• [Task objective]:
Return exactly the span of lines in the following data that opens with the line containing "ATOM 101 C CA" and closes with the line containing "ATOM 117 C CA". Include nothing else.

### Information ###

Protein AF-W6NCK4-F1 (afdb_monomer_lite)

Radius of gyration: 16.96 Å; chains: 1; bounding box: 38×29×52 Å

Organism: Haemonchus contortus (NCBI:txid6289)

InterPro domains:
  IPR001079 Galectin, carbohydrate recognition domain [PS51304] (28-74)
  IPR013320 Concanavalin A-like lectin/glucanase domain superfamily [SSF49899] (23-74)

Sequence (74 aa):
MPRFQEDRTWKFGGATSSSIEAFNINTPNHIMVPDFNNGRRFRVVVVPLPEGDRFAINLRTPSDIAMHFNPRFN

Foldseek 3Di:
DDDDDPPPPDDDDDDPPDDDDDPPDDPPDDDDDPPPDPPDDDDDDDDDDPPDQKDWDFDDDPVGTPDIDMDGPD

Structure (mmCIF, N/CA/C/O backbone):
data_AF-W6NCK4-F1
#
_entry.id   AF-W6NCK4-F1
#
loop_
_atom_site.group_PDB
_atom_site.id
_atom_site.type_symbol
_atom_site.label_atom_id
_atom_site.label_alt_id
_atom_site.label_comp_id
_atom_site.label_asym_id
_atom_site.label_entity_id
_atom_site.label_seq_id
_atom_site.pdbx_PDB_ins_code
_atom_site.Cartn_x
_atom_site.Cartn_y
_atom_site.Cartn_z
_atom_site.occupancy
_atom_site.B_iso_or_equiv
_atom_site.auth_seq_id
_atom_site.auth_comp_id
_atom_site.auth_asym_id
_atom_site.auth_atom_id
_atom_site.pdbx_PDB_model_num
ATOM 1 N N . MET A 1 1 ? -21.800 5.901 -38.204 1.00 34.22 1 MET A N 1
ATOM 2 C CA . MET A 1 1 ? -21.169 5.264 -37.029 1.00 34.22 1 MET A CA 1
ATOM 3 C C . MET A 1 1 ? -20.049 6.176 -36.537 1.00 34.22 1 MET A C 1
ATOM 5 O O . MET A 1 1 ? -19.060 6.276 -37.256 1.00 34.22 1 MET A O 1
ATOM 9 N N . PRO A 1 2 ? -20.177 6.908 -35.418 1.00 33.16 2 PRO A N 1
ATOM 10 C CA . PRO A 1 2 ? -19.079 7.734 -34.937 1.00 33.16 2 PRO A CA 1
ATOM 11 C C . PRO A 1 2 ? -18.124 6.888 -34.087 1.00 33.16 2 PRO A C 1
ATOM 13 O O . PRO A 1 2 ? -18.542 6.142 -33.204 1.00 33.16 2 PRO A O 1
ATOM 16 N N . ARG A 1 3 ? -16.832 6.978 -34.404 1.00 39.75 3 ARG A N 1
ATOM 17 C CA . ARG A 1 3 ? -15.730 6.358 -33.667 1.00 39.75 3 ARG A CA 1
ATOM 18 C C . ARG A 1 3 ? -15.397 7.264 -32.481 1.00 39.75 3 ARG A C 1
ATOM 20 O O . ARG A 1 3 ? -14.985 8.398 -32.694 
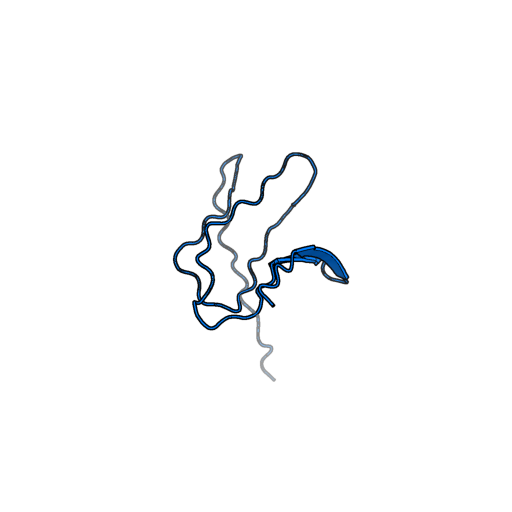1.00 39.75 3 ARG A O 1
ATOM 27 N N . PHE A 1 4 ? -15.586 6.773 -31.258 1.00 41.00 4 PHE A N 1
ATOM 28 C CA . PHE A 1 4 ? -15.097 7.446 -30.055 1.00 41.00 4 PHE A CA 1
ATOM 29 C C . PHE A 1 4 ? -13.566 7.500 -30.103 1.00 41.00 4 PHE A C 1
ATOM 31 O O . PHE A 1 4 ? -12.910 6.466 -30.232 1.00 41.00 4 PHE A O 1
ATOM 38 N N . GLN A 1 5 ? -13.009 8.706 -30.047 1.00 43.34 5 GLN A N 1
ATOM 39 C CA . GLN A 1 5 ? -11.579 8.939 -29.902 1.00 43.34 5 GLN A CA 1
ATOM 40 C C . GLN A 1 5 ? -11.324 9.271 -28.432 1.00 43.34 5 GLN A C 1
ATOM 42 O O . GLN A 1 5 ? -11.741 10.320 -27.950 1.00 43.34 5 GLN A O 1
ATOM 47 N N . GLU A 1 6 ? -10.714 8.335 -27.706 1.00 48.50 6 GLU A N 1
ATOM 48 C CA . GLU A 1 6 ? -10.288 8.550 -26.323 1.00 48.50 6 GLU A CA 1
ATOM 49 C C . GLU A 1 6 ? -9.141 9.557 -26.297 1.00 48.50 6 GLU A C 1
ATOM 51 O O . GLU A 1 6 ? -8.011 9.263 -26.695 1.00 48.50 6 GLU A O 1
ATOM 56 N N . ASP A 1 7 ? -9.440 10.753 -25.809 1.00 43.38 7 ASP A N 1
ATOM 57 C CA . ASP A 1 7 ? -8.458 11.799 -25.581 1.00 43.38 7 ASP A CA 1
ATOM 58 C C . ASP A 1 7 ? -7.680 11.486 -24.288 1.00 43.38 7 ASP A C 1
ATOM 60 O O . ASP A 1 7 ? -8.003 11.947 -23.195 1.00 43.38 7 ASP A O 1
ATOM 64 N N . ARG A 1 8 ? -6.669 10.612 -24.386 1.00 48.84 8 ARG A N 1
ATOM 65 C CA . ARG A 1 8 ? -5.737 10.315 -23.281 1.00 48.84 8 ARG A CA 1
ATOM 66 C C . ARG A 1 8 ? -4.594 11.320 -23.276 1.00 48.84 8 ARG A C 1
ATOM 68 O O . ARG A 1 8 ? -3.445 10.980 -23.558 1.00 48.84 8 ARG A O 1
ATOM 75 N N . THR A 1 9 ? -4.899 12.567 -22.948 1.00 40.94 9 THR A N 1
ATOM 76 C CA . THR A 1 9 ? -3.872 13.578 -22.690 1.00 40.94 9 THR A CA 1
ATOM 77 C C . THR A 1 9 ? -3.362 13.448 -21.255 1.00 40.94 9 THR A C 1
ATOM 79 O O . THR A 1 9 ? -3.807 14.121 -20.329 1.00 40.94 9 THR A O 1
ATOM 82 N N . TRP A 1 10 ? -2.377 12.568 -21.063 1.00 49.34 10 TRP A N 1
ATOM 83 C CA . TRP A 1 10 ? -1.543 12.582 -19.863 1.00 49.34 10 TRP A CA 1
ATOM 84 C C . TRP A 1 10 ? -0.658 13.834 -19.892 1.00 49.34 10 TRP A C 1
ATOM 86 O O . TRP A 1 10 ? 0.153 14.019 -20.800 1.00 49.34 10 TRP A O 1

###
### Information ###

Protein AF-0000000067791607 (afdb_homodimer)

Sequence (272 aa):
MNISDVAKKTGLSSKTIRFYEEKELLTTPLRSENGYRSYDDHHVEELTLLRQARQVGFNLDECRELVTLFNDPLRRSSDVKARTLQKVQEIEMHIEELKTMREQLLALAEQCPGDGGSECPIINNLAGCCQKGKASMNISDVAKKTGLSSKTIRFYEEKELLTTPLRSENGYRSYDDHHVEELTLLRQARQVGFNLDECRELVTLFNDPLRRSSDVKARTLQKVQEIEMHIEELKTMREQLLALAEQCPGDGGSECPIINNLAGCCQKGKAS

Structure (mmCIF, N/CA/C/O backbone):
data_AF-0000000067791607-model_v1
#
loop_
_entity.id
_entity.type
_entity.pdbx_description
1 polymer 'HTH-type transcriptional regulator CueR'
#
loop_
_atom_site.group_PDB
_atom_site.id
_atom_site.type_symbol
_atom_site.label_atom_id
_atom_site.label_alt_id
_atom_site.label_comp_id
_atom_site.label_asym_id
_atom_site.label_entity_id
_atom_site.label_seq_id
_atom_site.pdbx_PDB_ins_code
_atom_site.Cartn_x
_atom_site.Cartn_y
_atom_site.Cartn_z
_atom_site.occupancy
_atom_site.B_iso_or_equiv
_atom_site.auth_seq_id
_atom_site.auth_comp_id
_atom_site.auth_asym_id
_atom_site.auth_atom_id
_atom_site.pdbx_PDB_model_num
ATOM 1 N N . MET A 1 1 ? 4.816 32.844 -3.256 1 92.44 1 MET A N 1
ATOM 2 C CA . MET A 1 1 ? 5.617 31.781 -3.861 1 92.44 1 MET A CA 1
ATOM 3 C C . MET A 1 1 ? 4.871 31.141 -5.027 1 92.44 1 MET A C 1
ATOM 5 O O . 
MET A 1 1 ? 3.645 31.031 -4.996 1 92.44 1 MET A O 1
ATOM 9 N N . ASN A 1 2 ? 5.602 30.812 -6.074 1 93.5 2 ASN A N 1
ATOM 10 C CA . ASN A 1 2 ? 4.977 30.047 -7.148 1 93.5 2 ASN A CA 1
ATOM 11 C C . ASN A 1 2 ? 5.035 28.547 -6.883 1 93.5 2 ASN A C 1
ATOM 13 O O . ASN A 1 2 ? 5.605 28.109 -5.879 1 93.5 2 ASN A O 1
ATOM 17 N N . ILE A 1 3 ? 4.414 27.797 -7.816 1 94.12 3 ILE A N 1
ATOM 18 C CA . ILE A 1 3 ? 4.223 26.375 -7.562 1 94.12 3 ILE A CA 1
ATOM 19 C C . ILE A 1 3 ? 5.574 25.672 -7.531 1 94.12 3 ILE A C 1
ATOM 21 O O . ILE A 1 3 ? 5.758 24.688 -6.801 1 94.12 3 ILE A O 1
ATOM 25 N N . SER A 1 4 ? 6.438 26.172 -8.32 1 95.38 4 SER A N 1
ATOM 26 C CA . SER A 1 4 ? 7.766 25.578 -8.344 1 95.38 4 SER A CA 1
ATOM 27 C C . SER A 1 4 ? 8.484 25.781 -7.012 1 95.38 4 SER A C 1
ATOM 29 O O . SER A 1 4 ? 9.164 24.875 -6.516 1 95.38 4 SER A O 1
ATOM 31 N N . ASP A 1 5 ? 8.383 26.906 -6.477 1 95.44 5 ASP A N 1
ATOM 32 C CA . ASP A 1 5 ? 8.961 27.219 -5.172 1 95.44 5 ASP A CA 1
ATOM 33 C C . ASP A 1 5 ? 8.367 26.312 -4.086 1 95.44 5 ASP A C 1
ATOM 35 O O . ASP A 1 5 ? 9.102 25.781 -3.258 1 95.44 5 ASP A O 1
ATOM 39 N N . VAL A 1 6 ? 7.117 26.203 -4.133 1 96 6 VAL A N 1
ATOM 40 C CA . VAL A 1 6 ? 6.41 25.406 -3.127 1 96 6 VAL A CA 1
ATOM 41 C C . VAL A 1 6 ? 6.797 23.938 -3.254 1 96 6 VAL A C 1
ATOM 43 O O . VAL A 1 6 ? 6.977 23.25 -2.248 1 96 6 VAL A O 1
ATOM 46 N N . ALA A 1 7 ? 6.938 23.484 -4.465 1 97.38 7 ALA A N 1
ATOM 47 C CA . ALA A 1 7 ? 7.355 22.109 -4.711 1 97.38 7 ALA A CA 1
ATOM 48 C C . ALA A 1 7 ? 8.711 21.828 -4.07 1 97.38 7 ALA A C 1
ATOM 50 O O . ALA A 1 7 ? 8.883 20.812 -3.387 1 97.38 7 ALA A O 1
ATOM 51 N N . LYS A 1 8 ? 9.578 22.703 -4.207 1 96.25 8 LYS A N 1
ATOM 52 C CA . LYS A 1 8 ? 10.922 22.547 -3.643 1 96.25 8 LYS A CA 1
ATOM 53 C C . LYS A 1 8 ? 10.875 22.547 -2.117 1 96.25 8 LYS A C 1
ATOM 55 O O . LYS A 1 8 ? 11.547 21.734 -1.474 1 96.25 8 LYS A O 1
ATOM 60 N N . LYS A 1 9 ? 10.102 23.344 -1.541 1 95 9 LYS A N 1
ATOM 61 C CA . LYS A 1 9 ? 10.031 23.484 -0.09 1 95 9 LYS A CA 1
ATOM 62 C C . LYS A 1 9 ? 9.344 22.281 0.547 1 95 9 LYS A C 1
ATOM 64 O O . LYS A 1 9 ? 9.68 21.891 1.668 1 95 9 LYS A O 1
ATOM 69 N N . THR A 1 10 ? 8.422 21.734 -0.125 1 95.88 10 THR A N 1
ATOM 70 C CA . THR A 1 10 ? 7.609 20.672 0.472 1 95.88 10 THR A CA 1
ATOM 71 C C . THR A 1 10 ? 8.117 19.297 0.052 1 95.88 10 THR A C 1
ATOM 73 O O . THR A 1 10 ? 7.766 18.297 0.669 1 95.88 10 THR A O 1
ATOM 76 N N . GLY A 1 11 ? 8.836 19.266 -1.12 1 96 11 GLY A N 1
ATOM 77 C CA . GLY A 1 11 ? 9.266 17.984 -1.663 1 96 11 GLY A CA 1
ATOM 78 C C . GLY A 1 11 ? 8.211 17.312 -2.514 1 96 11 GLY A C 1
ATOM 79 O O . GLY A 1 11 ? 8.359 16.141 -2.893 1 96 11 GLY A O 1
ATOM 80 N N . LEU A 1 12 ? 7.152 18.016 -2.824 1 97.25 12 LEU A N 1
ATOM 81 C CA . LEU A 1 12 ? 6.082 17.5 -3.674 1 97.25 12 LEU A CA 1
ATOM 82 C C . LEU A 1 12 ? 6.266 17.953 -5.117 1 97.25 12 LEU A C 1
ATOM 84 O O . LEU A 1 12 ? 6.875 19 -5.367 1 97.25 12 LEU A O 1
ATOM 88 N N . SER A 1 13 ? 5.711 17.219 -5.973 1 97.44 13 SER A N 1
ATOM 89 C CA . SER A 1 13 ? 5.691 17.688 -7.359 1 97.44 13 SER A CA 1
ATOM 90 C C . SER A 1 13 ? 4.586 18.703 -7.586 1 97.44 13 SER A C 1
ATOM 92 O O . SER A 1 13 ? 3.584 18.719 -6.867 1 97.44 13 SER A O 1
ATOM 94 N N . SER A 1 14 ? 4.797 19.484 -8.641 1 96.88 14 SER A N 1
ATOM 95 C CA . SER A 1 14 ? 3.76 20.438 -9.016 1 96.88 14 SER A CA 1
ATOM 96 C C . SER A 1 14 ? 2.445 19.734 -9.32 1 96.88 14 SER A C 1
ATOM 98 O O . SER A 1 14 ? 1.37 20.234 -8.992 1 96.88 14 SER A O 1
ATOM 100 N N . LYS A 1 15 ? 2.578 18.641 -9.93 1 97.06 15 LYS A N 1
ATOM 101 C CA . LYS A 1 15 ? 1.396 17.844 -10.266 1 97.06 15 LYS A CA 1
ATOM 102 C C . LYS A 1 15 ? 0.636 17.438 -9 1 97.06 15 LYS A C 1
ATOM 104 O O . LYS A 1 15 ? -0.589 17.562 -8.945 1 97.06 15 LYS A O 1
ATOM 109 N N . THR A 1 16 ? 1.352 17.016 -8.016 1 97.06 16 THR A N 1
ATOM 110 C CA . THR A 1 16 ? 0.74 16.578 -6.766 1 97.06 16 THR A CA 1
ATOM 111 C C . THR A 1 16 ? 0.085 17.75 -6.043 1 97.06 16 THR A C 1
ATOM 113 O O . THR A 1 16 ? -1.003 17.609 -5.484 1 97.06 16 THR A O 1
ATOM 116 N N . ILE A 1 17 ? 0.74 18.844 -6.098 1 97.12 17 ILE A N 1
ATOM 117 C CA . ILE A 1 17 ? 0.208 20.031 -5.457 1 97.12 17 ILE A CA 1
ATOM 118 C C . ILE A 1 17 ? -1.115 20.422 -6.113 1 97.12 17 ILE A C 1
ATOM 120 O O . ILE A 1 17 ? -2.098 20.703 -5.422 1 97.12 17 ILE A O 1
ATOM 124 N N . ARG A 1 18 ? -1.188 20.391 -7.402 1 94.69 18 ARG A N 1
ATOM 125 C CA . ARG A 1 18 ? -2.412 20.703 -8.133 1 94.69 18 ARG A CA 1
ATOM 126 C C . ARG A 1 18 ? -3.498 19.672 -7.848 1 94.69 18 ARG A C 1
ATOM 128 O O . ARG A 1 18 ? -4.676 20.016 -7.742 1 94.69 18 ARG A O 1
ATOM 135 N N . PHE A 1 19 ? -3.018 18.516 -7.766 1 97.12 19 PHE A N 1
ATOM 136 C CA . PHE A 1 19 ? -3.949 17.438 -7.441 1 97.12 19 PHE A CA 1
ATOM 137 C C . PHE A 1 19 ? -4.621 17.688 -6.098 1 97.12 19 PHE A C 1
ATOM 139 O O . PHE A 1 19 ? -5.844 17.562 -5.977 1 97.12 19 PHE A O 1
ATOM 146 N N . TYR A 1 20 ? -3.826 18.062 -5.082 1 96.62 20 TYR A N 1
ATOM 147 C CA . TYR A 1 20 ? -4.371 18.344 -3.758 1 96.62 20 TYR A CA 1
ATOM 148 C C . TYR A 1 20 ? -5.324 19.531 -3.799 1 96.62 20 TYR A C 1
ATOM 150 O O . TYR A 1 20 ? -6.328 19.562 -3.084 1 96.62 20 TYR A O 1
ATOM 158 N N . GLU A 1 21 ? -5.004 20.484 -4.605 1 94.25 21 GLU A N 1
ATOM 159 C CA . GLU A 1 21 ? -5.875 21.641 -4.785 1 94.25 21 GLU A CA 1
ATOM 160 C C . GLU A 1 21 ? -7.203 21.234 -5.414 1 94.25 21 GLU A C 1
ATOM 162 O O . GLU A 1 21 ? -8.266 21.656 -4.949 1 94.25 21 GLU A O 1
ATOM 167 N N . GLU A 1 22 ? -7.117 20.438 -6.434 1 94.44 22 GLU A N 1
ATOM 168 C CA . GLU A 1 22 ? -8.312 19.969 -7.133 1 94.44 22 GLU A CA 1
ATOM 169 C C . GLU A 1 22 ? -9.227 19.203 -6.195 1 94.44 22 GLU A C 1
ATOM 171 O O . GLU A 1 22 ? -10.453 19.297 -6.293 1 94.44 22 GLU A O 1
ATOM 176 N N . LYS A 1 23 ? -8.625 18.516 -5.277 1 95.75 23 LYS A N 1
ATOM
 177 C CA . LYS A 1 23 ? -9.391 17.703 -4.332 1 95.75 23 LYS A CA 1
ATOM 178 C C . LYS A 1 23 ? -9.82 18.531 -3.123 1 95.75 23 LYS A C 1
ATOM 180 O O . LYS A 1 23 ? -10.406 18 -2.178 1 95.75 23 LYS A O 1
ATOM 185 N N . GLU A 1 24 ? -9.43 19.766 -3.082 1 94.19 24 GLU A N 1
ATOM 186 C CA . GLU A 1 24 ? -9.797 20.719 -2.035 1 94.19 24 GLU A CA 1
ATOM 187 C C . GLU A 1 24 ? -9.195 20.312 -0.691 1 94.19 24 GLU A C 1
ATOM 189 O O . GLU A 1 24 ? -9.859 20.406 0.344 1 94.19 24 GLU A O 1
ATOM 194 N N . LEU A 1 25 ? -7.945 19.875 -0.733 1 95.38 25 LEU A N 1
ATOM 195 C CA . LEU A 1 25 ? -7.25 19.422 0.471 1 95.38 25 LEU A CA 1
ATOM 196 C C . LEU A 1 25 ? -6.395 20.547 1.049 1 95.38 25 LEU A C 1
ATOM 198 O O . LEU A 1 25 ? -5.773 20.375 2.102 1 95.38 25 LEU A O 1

###

• [Answer area]:
ATOM 101 C CA . LYS A 1 15 ? 1.396 17.844 -10.266 1 97.06 15 LYS A CA 1
ATOM 102 C C . LYS A 1 15 ? 0.636 17.438 -9 1 97.06 15 LYS A C 1
ATOM 104 O O . LYS A 1 15 ? -0.589 17.562 -8.945 1 97.06 15 LYS A O 1
ATOM 109 N N . THR A 1 16 ? 1.352 17.016 -8.016 1 97.06 16 THR A N 1
ATOM 110 C CA . THR A 1 16 ? 0.74 16.578 -6.766 1 97.06 16 THR A CA 1
ATOM 111 C C . THR A 1 16 ? 0.085 17.75 -6.043 1 97.06 16 THR A C 1
ATOM 113 O O . THR A 1 16 ? -1.003 17.609 -5.484 1 97.06 16 THR A O 1
ATOM 116 N N . ILE A 1 17 ? 0.74 18.844 -6.098 1 97.12 17 ILE A N 1
ATOM 117 C CA . ILE A 1 17 ? 0.208 20.031 -5.457 1 97.12 17 ILE A CA 1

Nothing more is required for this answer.